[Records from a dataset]
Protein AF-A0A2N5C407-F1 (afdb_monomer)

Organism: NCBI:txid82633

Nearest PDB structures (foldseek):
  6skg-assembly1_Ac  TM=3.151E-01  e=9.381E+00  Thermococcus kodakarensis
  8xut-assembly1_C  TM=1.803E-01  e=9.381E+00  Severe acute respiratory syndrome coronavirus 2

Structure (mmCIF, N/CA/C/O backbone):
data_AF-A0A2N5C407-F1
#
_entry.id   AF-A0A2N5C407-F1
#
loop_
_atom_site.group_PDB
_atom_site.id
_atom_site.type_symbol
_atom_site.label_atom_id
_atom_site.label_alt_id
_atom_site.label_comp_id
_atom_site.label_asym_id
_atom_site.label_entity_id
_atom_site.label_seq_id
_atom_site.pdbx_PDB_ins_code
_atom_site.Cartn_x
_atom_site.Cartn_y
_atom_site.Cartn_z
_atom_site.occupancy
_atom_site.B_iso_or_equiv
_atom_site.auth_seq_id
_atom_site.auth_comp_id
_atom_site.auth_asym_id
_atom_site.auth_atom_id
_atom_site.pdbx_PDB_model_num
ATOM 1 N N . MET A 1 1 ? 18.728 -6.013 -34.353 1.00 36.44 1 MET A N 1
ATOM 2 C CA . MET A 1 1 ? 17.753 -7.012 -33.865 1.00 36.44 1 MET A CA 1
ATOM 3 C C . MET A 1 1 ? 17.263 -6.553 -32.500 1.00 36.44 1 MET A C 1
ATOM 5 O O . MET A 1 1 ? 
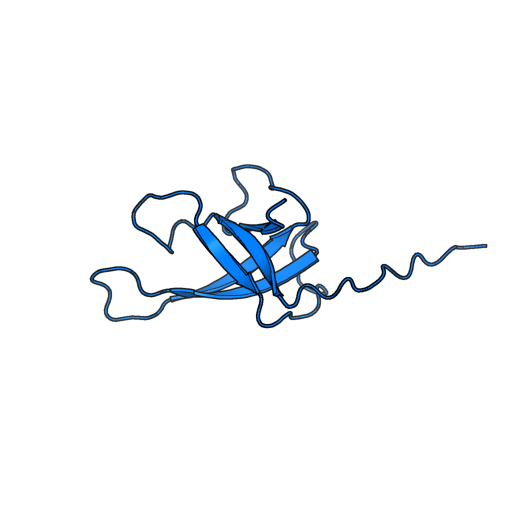18.006 -6.655 -31.532 1.00 36.44 1 MET A O 1
ATOM 9 N N . SER A 1 2 ? 16.078 -5.940 -32.448 1.00 37.56 2 SER A N 1
ATOM 10 C CA . SER A 1 2 ? 15.495 -5.398 -31.217 1.00 37.56 2 SER A CA 1
ATOM 11 C C . SER A 1 2 ? 15.089 -6.536 -30.292 1.00 37.56 2 SER A C 1
ATOM 13 O O . SER A 1 2 ? 14.153 -7.278 -30.579 1.00 37.56 2 SER A O 1
ATOM 15 N N . ARG A 1 3 ? 15.810 -6.691 -29.182 1.00 36.62 3 ARG A N 1
ATOM 16 C CA . ARG A 1 3 ? 15.437 -7.621 -28.120 1.00 36.62 3 ARG A CA 1
ATOM 17 C C . ARG A 1 3 ? 14.291 -6.967 -27.352 1.00 36.62 3 ARG A C 1
ATOM 19 O O . ARG A 1 3 ? 14.525 -6.163 -26.457 1.00 36.62 3 ARG A O 1
ATOM 26 N N . GLN A 1 4 ? 13.059 -7.270 -27.760 1.00 40.91 4 GLN A N 1
ATOM 27 C CA . GLN A 1 4 ? 11.874 -7.099 -26.924 1.00 40.91 4 GLN A CA 1
ATOM 28 C C . GLN A 1 4 ? 12.169 -7.790 -25.591 1.00 40.91 4 GLN A C 1
ATOM 30 O O . GLN A 1 4 ? 12.118 -9.016 -25.482 1.00 40.91 4 GLN A O 1
ATOM 35 N N . ALA A 1 5 ? 12.540 -7.002 -24.586 1.00 38.28 5 ALA A N 1
ATOM 36 C CA . ALA A 1 5 ? 12.524 -7.435 -23.207 1.00 38.28 5 ALA A CA 1
ATOM 37 C C . ALA A 1 5 ? 11.049 -7.560 -22.832 1.00 38.28 5 ALA A C 1
ATOM 39 O O . ALA A 1 5 ? 10.413 -6.623 -22.365 1.00 38.28 5 ALA A O 1
ATOM 40 N N . LYS A 1 6 ? 10.482 -8.725 -23.143 1.00 39.59 6 LYS A N 1
ATOM 41 C CA . LYS A 1 6 ? 9.223 -9.194 -22.586 1.00 39.59 6 LYS A CA 1
ATOM 42 C C . LYS A 1 6 ? 9.487 -9.342 -21.090 1.00 39.59 6 LYS A C 1
ATOM 44 O O . LYS A 1 6 ? 10.008 -10.368 -20.661 1.00 39.59 6 LYS A O 1
ATOM 49 N N . THR A 1 7 ? 9.270 -8.262 -20.339 1.00 43.50 7 THR A N 1
ATOM 50 C CA . THR A 1 7 ? 9.415 -8.218 -18.885 1.00 43.50 7 THR A CA 1
ATOM 51 C C . THR A 1 7 ? 8.638 -9.399 -18.331 1.00 43.50 7 THR A C 1
ATOM 53 O O . THR A 1 7 ? 7.426 -9.499 -18.522 1.00 43.50 7 THR A O 1
ATOM 56 N N . ALA A 1 8 ? 9.353 -10.363 -17.755 1.00 42.84 8 ALA A N 1
ATOM 57 C CA . ALA A 1 8 ? 8.729 -11.511 -17.132 1.00 42.84 8 ALA A CA 1
ATOM 58 C C . ALA A 1 8 ? 7.760 -10.980 -16.069 1.00 42.84 8 ALA A C 1
ATOM 60 O O . ALA A 1 8 ? 8.180 -10.269 -15.157 1.00 42.84 8 ALA A O 1
ATOM 61 N N . LYS A 1 9 ? 6.465 -11.287 -16.216 1.00 51.81 9 LYS A N 1
ATOM 62 C CA . LYS A 1 9 ? 5.464 -11.107 -15.162 1.00 51.81 9 LYS A CA 1
ATOM 63 C C . LYS A 1 9 ? 5.901 -11.962 -13.975 1.00 51.81 9 LYS A C 1
ATOM 65 O O . LYS A 1 9 ? 5.576 -13.144 -13.902 1.00 51.81 9 LYS A O 1
ATOM 70 N N . THR A 1 10 ? 6.678 -11.391 -13.066 1.00 56.66 10 THR A N 1
ATOM 71 C CA . THR A 1 10 ? 6.869 -11.985 -11.748 1.00 56.66 10 THR A CA 1
ATOM 72 C C . THR A 1 10 ? 5.516 -11.906 -11.059 1.00 56.66 10 THR A C 1
ATOM 74 O O . THR A 1 10 ? 5.015 -10.810 -10.821 1.00 56.66 10 THR A O 1
ATOM 77 N N . SER A 1 11 ? 4.888 -13.053 -10.805 1.00 69.19 11 SER A N 1
ATOM 78 C CA . SER A 1 11 ? 3.649 -13.100 -10.029 1.00 69.19 11 SER A CA 1
ATOM 79 C C . SER A 1 11 ? 3.901 -12.442 -8.670 1.00 69.19 11 SER A C 1
ATOM 81 O O . SER A 1 11 ? 4.759 -12.908 -7.922 1.00 69.19 11 SER A O 1
ATOM 83 N N . LEU A 1 12 ? 3.195 -11.347 -8.370 1.00 71.00 12 LEU A N 1
ATOM 84 C CA . LEU A 1 12 ? 3.270 -10.677 -7.064 1.00 71.00 12 LEU A CA 1
ATOM 85 C C . LEU A 1 12 ? 2.260 -11.260 -6.059 1.00 71.00 12 LEU A C 1
ATOM 87 O O . LEU A 1 12 ? 2.142 -10.758 -4.942 1.00 71.00 12 LEU A O 1
ATOM 91 N N . LEU A 1 13 ? 1.546 -12.332 -6.424 1.00 74.00 13 LEU A N 1
ATOM 92 C CA . LEU A 1 13 ? 0.658 -13.037 -5.502 1.00 74.00 13 LEU A CA 1
ATOM 93 C C . LEU A 1 13 ? 1.461 -13.625 -4.341 1.00 74.00 13 LEU A C 1
ATOM 95 O O . LEU A 1 13 ? 2.465 -14.308 -4.539 1.00 74.00 13 LEU A O 1
ATOM 99 N N . GLY A 1 14 ? 1.003 -13.357 -3.119 1.00 74.44 14 GLY A N 1
ATOM 100 C CA . GLY A 1 14 ? 1.689 -13.793 -1.902 1.00 74.44 14 GLY A CA 1
ATOM 101 C C . GLY A 1 14 ? 2.952 -12.991 -1.564 1.00 74.44 14 GLY A C 1
ATOM 102 O O . GLY A 1 14 ? 3.610 -13.294 -0.569 1.00 74.44 14 GLY A O 1
ATOM 103 N N . VAL A 1 15 ? 3.292 -11.951 -2.336 1.00 80.94 15 VAL A N 1
ATOM 104 C CA . VAL A 1 15 ? 4.389 -11.037 -1.998 1.00 80.94 15 VAL A CA 1
ATOM 105 C C . VAL A 1 15 ? 3.943 -10.100 -0.879 1.00 80.94 15 VAL A C 1
ATOM 107 O O . VAL A 1 15 ? 2.881 -9.480 -0.937 1.00 80.94 15 VAL A O 1
ATOM 110 N N . THR A 1 16 ? 4.783 -9.977 0.149 1.00 83.19 16 THR A N 1
ATOM 111 C CA . THR A 1 16 ? 4.595 -8.973 1.199 1.00 83.19 16 THR A CA 1
ATOM 112 C C . THR A 1 16 ? 5.215 -7.655 0.767 1.00 83.19 16 THR A C 1
ATOM 114 O O . THR A 1 16 ? 6.375 -7.605 0.348 1.00 83.19 16 THR A O 1
ATOM 117 N N . VAL A 1 17 ? 4.463 -6.573 0.931 1.00 85.00 17 VAL A N 1
ATOM 118 C CA . VAL A 1 17 ? 4.938 -5.213 0.676 1.00 85.00 17 VAL A CA 1
ATOM 119 C C . VAL A 1 17 ? 4.905 -4.389 1.959 1.00 85.00 17 VAL A C 1
ATOM 121 O O . VAL A 1 17 ? 4.092 -4.623 2.857 1.00 85.00 17 VAL A O 1
ATOM 124 N N . LEU A 1 18 ? 5.814 -3.428 2.054 1.00 86.00 18 LEU A N 1
ATOM 125 C CA . LEU A 1 18 ? 5.730 -2.315 2.988 1.00 86.00 18 LEU A CA 1
ATOM 126 C C . LEU A 1 18 ? 4.935 -1.200 2.323 1.00 86.00 18 LEU A C 1
ATOM 128 O O . LEU A 1 18 ? 5.071 -0.982 1.126 1.00 86.00 18 LEU A O 1
ATOM 132 N N . MET A 1 19 ? 4.104 -0.500 3.085 1.00 82.25 19 MET A N 1
ATOM 133 C CA . MET A 1 19 ? 3.254 0.561 2.562 1.00 82.25 19 MET A CA 1
ATOM 134 C C . MET A 1 19 ? 3.334 1.807 3.426 1.00 82.25 19 MET A C 1
ATOM 136 O O . MET A 1 19 ? 3.287 1.736 4.653 1.00 82.25 19 MET A O 1
ATOM 140 N N . ARG A 1 20 ? 3.361 2.953 2.752 1.00 84.88 20 ARG A N 1
ATOM 141 C CA . ARG A 1 20 ? 3.276 4.295 3.306 1.00 84.88 20 ARG A CA 1
ATOM 142 C C . ARG A 1 20 ? 1.965 4.943 2.883 1.00 84.88 20 ARG A C 1
ATOM 144 O O . ARG A 1 20 ? 1.697 5.128 1.696 1.00 84.88 20 ARG A O 1
ATOM 151 N N . SER A 1 21 ? 1.146 5.303 3.865 1.00 77.31 21 SER A N 1
ATOM 152 C CA . SER A 1 21 ? -0.139 5.969 3.647 1.00 77.31 21 SER A CA 1
ATOM 153 C C . SER A 1 21 ? -0.494 6.835 4.850 1.00 77.31 21 SER A C 1
ATOM 155 O O . SER A 1 21 ? -0.353 6.402 5.991 1.00 77.31 21 SER A O 1
ATOM 157 N N . ALA A 1 22 ? -1.004 8.041 4.598 1.00 71.56 22 ALA A N 1
ATOM 158 C CA . ALA A 1 22 ? -1.493 8.936 5.648 1.00 71.56 22 ALA A CA 1
ATOM 159 C C . ALA A 1 22 ? -2.811 8.462 6.281 1.00 71.56 22 ALA A C 1
ATOM 161 O O . ALA A 1 22 ? -3.216 8.972 7.320 1.00 71.56 22 ALA A O 1
ATOM 162 N N . VAL A 1 23 ? -3.502 7.518 5.641 1.00 67.94 23 VAL A N 1
ATOM 163 C CA . VAL A 1 23 ? -4.891 7.205 5.982 1.00 67.94 23 VAL A CA 1
ATOM 164 C C . VAL A 1 23 ? -4.986 5.957 6.870 1.00 67.94 23 VAL A C 1
ATOM 166 O O . VAL A 1 23 ? -5.947 5.812 7.620 1.00 67.94 23 VAL A O 1
ATOM 169 N N . TRP A 1 24 ? -4.013 5.039 6.802 1.00 68.00 24 TRP A N 1
ATOM 170 C CA . TRP A 1 24 ? -4.222 3.664 7.274 1.00 68.00 24 TRP A CA 1
ATOM 171 C C . TRP A 1 24 ? -3.954 3.423 8.753 1.00 68.00 24 TRP A C 1
ATOM 173 O O . TRP A 1 24 ? -4.634 2.568 9.303 1.00 68.00 24 TRP A O 1
ATOM 183 N N . LEU A 1 25 ? -3.092 4.193 9.428 1.00 56.78 25 LEU A N 1
ATOM 184 C CA . LEU A 1 25 ? -2.969 4.149 10.893 1.00 56.78 25 LEU A CA 1
ATOM 185 C C . LEU A 1 25 ? -2.384 5.451 11.460 1.00 56.78 25 LEU A C 1
ATOM 187 O O . LEU A 1 25 ? -1.189 5.685 11.329 1.00 56.78 25 LEU A O 1
ATOM 191 N N . ASN A 1 26 ? -3.230 6.249 12.119 1.00 53.50 26 ASN A N 1
ATOM 192 C CA . ASN A 1 26 ? -2.967 7.225 13.196 1.00 53.50 26 ASN A CA 1
ATOM 193 C C . ASN A 1 26 ? -1.496 7.665 13.464 1.00 53.50 26 ASN A C 1
ATOM 195 O O . ASN A 1 26 ? -1.019 7.595 14.594 1.00 53.50 26 ASN A O 1
ATOM 199 N N . GLY A 1 27 ? -0.755 8.107 12.443 1.00 50.97 27 GLY A N 1
ATOM 200 C CA . GLY A 1 27 ? 0.624 8.6
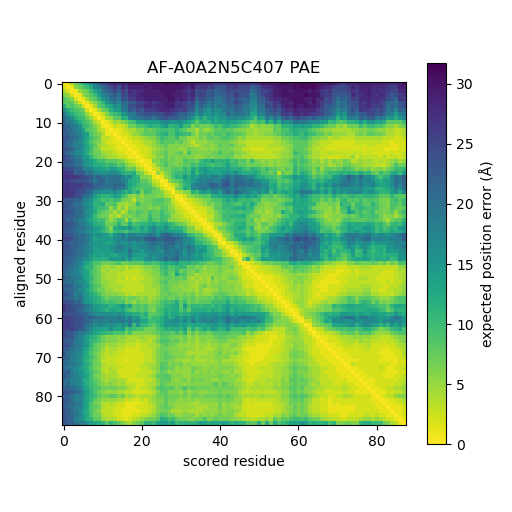00 12.570 1.00 50.97 27 GLY A CA 1
ATOM 201 C C . GLY A 1 27 ? 1.763 7.573 12.433 1.00 50.97 27 GLY A C 1
ATOM 202 O O . GLY A 1 27 ? 2.923 7.984 12.466 1.00 50.97 27 GLY A O 1
ATOM 203 N N . GLN A 1 28 ? 1.500 6.275 12.226 1.00 57.97 28 GLN A N 1
ATOM 204 C CA . GLN A 1 28 ? 2.561 5.320 11.870 1.00 57.97 28 GLN A CA 1
ATOM 205 C C . GLN A 1 28 ? 2.806 5.326 10.355 1.00 57.97 28 GLN A C 1
ATOM 207 O O . GLN A 1 28 ? 1.912 5.059 9.558 1.00 57.97 28 GLN A O 1
ATOM 212 N N . ARG A 1 29 ? 4.041 5.656 9.954 1.00 63.53 29 ARG A N 1
ATOM 213 C CA . ARG A 1 29 ? 4.418 5.894 8.547 1.00 63.53 29 ARG A CA 1
ATOM 214 C C . ARG A 1 29 ? 4.510 4.634 7.678 1.00 63.53 29 ARG A C 1
ATOM 216 O O . ARG A 1 29 ? 4.466 4.783 6.461 1.00 63.53 29 ARG A O 1
ATOM 223 N N . ALA A 1 30 ? 4.654 3.438 8.256 1.00 61.22 30 ALA A N 1
ATOM 224 C CA . ALA A 1 30 ? 4.863 2.202 7.501 1.00 61.22 30 ALA A CA 1
ATOM 225 C C . ALA A 1 30 ? 4.076 1.025 8.090 1.00 61.22 30 ALA A C 1
ATOM 227 O O . ALA A 1 30 ? 4.202 0.731 9.277 1.00 61.22 30 ALA A O 1
ATOM 228 N N . VAL A 1 31 ? 3.302 0.334 7.253 1.00 66.50 31 VAL A N 1
ATOM 229 C CA . VAL A 1 31 ? 2.529 -0.860 7.632 1.00 66.50 31 VAL A CA 1
ATOM 230 C C . VAL A 1 31 ? 2.707 -1.975 6.596 1.00 66.50 31 VAL A C 1
ATOM 232 O O . VAL A 1 31 ? 2.863 -1.675 5.410 1.00 66.50 31 VAL A O 1
ATOM 235 N N . PRO A 1 32 ? 2.704 -3.258 7.000 1.00 60.00 32 PRO A N 1
ATOM 236 C CA . PRO A 1 32 ? 2.715 -4.372 6.059 1.00 60.00 32 PRO A CA 1
ATOM 237 C C . PRO A 1 32 ? 1.345 -4.537 5.387 1.00 60.00 32 PRO A C 1
ATOM 239 O O . PRO A 1 32 ? 0.309 -4.391 6.036 1.00 60.00 32 PRO A O 1
ATOM 242 N N . ALA A 1 33 ? 1.341 -4.889 4.103 1.00 65.44 33 ALA A N 1
ATOM 243 C CA . ALA A 1 33 ? 0.138 -5.263 3.361 1.00 65.44 33 ALA A CA 1
ATOM 244 C C . ALA A 1 33 ? 0.387 -6.489 2.470 1.00 65.44 33 ALA A C 1
ATOM 246 O O . ALA A 1 33 ? 1.527 -6.787 2.099 1.00 65.44 33 ALA A O 1
ATOM 247 N N . ILE A 1 34 ? -0.695 -7.201 2.145 1.00 60.50 34 ILE A N 1
ATOM 248 C CA . ILE A 1 34 ? -0.699 -8.371 1.259 1.00 60.50 34 ILE A CA 1
ATOM 249 C C . ILE A 1 34 ? -1.372 -7.968 -0.050 1.00 60.50 34 ILE A C 1
ATOM 251 O O . ILE A 1 34 ? -2.469 -7.413 -0.033 1.00 60.50 34 ILE A O 1
ATOM 255 N N . VAL A 1 35 ? -0.722 -8.268 -1.173 1.00 65.31 35 VAL A N 1
ATOM 256 C CA . VAL A 1 35 ? -1.286 -8.055 -2.508 1.00 65.31 35 VAL A CA 1
ATOM 257 C C . VAL A 1 35 ? -2.091 -9.286 -2.911 1.00 65.31 35 VAL A C 1
ATOM 259 O O . VAL A 1 35 ? -1.530 -10.370 -3.084 1.00 65.3
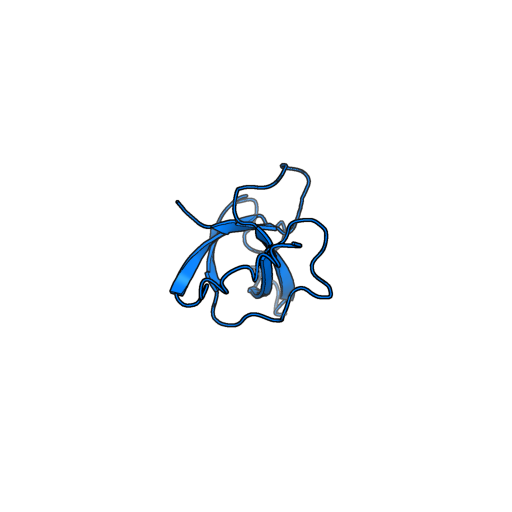1 35 VAL A O 1
ATOM 262 N N . THR A 1 36 ? -3.410 -9.126 -3.023 1.00 62.19 36 THR A N 1
ATOM 263 C CA . THR A 1 36 ? -4.335 -10.212 -3.392 1.00 62.19 36 THR A CA 1
ATOM 264 C C . THR A 1 36 ? -4.811 -10.137 -4.838 1.00 62.19 36 THR A C 1
ATOM 266 O O . THR A 1 36 ? -5.249 -11.155 -5.361 1.00 62.19 36 THR A O 1
ATOM 269 N N . ASP A 1 37 ? -4.724 -8.965 -5.472 1.00 62.69 37 ASP A N 1
ATOM 270 C CA . ASP A 1 37 ? -5.118 -8.742 -6.864 1.00 62.69 37 ASP A CA 1
ATOM 271 C C . ASP A 1 37 ? -4.256 -7.635 -7.499 1.00 62.69 37 ASP A C 1
ATOM 273 O O . ASP A 1 37 ? -3.691 -6.808 -6.774 1.00 62.69 37 ASP A O 1
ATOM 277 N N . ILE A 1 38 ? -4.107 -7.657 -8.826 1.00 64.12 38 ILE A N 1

*Exercise aim*
Going by the data above, give back only the lines from the one containing "ATOM 3 C C ." through the one containing "ATOM 27 C CA", exactly as they stand, both ends included and no images.

*Exercise solution*
ATOM 3 C C . MET A 1 1 ? 17.263 -6.553 -32.500 1.00 36.44 1 MET A C 1
ATOM 5 O O . MET A 1 1 ? 
18.006 -6.655 -31.532 1.00 36.44 1 MET A O 1
ATOM 9 N N . SER A 1 2 ? 16.078 -5.940 -32.448 1.00 37.56 2 SER A N 1
ATOM 10 C CA . SER A 1 2 ? 15.495 -5.398 -31.217 1.00 37.56 2 SER A CA 1
ATOM 11 C C . SER A 1 2 ? 15.089 -6.536 -30.292 1.00 37.56 2 SER A C 1
ATOM 13 O O . SER A 1 2 ? 14.153 -7.278 -30.579 1.00 37.56 2 SER A O 1
ATOM 15 N N . ARG A 1 3 ? 15.810 -6.691 -29.182 1.00 36.62 3 ARG A N 1
ATOM 16 C CA . ARG A 1 3 ? 15.437 -7.621 -28.120 1.00 36.62 3 ARG A CA 1
ATOM 17 C C . ARG A 1 3 ? 14.291 -6.967 -27.352 1.00 36.62 3 ARG A C 1
ATOM 19 O O . ARG A 1 3 ? 14.525 -6.163 -26.457 1.00 36.62 3 ARG A O 1
ATOM 26 N N . GLN A 1 4 ? 13.059 -7.270 -27.760 1.00 40.91 4 GLN A N 1
ATOM 27 C CA . GLN A 1 4 ? 11.874 -7.099 -26.924 1.00 40.91 4 GLN A CA 1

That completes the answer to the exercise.